While the heat is not unheard of in late June, the fact that it has followed months with little to no rain and a warm winter has officials concerned about water levels through the fall and heading into next year.
The conditions have also dried out grass on highway medians and mulch along area roads, with fire crews responding to three or four small fires a day, said Abbotsford Fire Rescue Services assistant chief Craig Bird.
“With our projected weather conditions, our drying-out phase is going to continue and the biggest obstacle we run into is people throwing cigarette butts out windows,” he said. Bird also warned people from extinguishing cigarettes in potted plants, where they can flare to life.
He said the department attends one or two house fires each year that start in hedges adjacent to homes.
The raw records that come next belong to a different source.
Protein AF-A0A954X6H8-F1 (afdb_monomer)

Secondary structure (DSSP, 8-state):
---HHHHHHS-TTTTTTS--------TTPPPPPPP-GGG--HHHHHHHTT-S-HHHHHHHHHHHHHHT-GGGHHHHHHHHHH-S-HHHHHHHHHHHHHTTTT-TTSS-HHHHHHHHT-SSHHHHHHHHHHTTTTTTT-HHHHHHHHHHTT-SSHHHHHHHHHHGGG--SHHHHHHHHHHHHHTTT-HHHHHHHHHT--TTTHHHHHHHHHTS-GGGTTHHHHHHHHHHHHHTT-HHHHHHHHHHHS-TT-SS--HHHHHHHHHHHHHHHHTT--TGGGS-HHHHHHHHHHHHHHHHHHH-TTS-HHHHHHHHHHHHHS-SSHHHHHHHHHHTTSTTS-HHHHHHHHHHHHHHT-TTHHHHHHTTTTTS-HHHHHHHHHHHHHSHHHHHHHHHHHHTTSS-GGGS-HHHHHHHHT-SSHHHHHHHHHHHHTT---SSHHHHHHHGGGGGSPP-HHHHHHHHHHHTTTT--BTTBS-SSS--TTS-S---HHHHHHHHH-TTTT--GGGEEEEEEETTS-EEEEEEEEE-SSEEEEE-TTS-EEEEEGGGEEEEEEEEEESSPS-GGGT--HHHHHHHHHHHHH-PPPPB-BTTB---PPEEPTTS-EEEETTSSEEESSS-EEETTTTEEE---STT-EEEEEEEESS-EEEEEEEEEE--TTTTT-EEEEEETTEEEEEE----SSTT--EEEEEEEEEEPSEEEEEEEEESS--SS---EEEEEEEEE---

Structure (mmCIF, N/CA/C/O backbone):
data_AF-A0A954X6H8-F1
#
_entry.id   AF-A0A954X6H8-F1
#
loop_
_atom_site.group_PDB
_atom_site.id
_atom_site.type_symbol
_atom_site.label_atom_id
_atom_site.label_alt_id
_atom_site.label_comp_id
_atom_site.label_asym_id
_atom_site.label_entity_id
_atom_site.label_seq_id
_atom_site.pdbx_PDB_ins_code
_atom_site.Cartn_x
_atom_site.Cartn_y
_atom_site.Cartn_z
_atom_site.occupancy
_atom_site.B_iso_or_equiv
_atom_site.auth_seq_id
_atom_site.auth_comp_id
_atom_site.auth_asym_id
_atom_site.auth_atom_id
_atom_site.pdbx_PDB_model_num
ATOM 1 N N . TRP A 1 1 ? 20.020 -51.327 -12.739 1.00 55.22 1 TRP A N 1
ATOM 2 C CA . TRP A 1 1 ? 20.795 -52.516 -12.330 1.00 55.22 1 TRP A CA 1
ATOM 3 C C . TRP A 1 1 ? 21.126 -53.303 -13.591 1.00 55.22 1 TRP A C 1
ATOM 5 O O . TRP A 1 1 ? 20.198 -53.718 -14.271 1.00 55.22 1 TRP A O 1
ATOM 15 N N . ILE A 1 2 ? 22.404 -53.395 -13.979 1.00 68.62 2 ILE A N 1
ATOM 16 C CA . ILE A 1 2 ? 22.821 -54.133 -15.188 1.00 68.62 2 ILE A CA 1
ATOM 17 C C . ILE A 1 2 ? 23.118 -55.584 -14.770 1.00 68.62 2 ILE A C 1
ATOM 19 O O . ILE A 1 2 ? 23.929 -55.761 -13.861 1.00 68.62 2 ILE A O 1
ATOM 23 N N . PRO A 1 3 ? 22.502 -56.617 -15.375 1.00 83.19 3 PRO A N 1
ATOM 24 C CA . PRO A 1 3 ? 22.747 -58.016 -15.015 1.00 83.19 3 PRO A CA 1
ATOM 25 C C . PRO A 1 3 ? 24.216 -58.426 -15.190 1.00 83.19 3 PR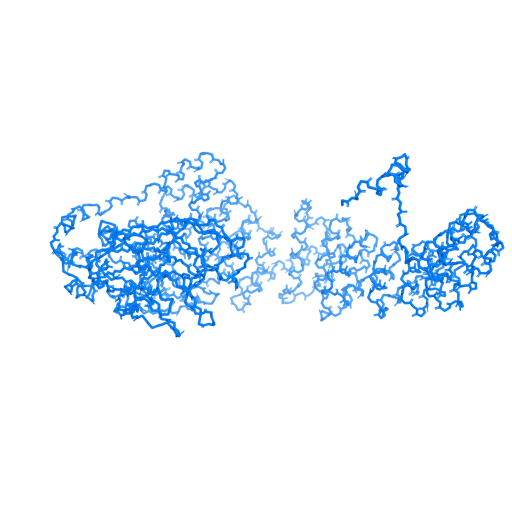O A C 1
ATOM 27 O O . PRO A 1 3 ? 24.883 -57.973 -16.119 1.00 83.19 3 PRO A O 1
ATOM 30 N N . ALA A 1 4 ? 24.712 -59.329 -14.338 1.00 81.62 4 ALA A N 1
ATOM 31 C CA . ALA A 1 4 ? 26.125 -59.733 -14.303 1.00 81.62 4 ALA A CA 1
ATOM 32 C C . ALA A 1 4 ? 26.661 -60.289 -15.638 1.00 81.62 4 ALA A C 1
ATOM 34 O O . ALA A 1 4 ? 27.858 -60.213 -15.901 1.00 81.62 4 ALA A O 1
ATOM 35 N N . GLU A 1 5 ? 25.794 -60.841 -16.488 1.00 83.50 5 GLU A N 1
ATOM 36 C CA . GLU A 1 5 ? 26.169 -61.301 -17.828 1.00 83.50 5 GLU A CA 1
ATOM 37 C C . GLU A 1 5 ? 26.509 -60.132 -18.768 1.00 83.50 5 GLU A C 1
ATOM 39 O O . GLU A 1 5 ? 27.488 -60.186 -19.508 1.00 83.50 5 GLU A O 1
ATOM 44 N N . TRP A 1 6 ? 25.747 -59.040 -18.692 1.00 71.50 6 TRP A N 1
ATOM 45 C CA . TRP A 1 6 ? 25.976 -57.831 -19.483 1.00 71.50 6 TRP A CA 1
ATOM 46 C C . TRP A 1 6 ? 27.163 -57.024 -18.969 1.00 71.50 6 TRP A C 1
ATOM 48 O O . TRP A 1 6 ? 27.917 -56.484 -19.772 1.00 71.50 6 TRP A O 1
ATOM 58 N N . GLN A 1 7 ? 27.392 -57.014 -17.652 1.00 80.44 7 GLN A N 1
ATOM 59 C CA . GLN A 1 7 ? 28.584 -56.394 -17.060 1.00 80.44 7 GLN A CA 1
ATOM 60 C C . GLN A 1 7 ? 29.893 -57.025 -17.558 1.00 80.44 7 GLN A C 1
ATOM 62 O O . GLN A 1 7 ? 30.910 -56.349 -17.604 1.00 80.44 7 GLN A O 1
ATOM 67 N N . ARG A 1 8 ? 29.875 -58.309 -17.950 1.00 84.81 8 ARG A N 1
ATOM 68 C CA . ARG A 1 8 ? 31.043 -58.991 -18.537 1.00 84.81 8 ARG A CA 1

As camping season ramps up, the province announced Thursday afternoon that a campfire-ban would come into effect over the weekend in the southwestern portion of the province.
Environment Canada meteorologist Andre Besson attributed the “exceptional” weather and record-dry conditions to a “blob of warm water” over the eastern Pacific Ocean that has affected weather conditions on North America’s west coast.
Abbotsford remains at Stage 2 of its water conservation measures, with watering of lawns limited to two days a week between 6 and 8 a.m. Even addresses can water Wednesday and Saturday, while odd addresses can water Thursdays and Sundays. For more information, visit ourwatermatters.ca.
Stage 3 restrictions that would call for a total sprinkler ban have not yet been put in place (as of press deadline on Thursday), but are expected if dry conditions continue.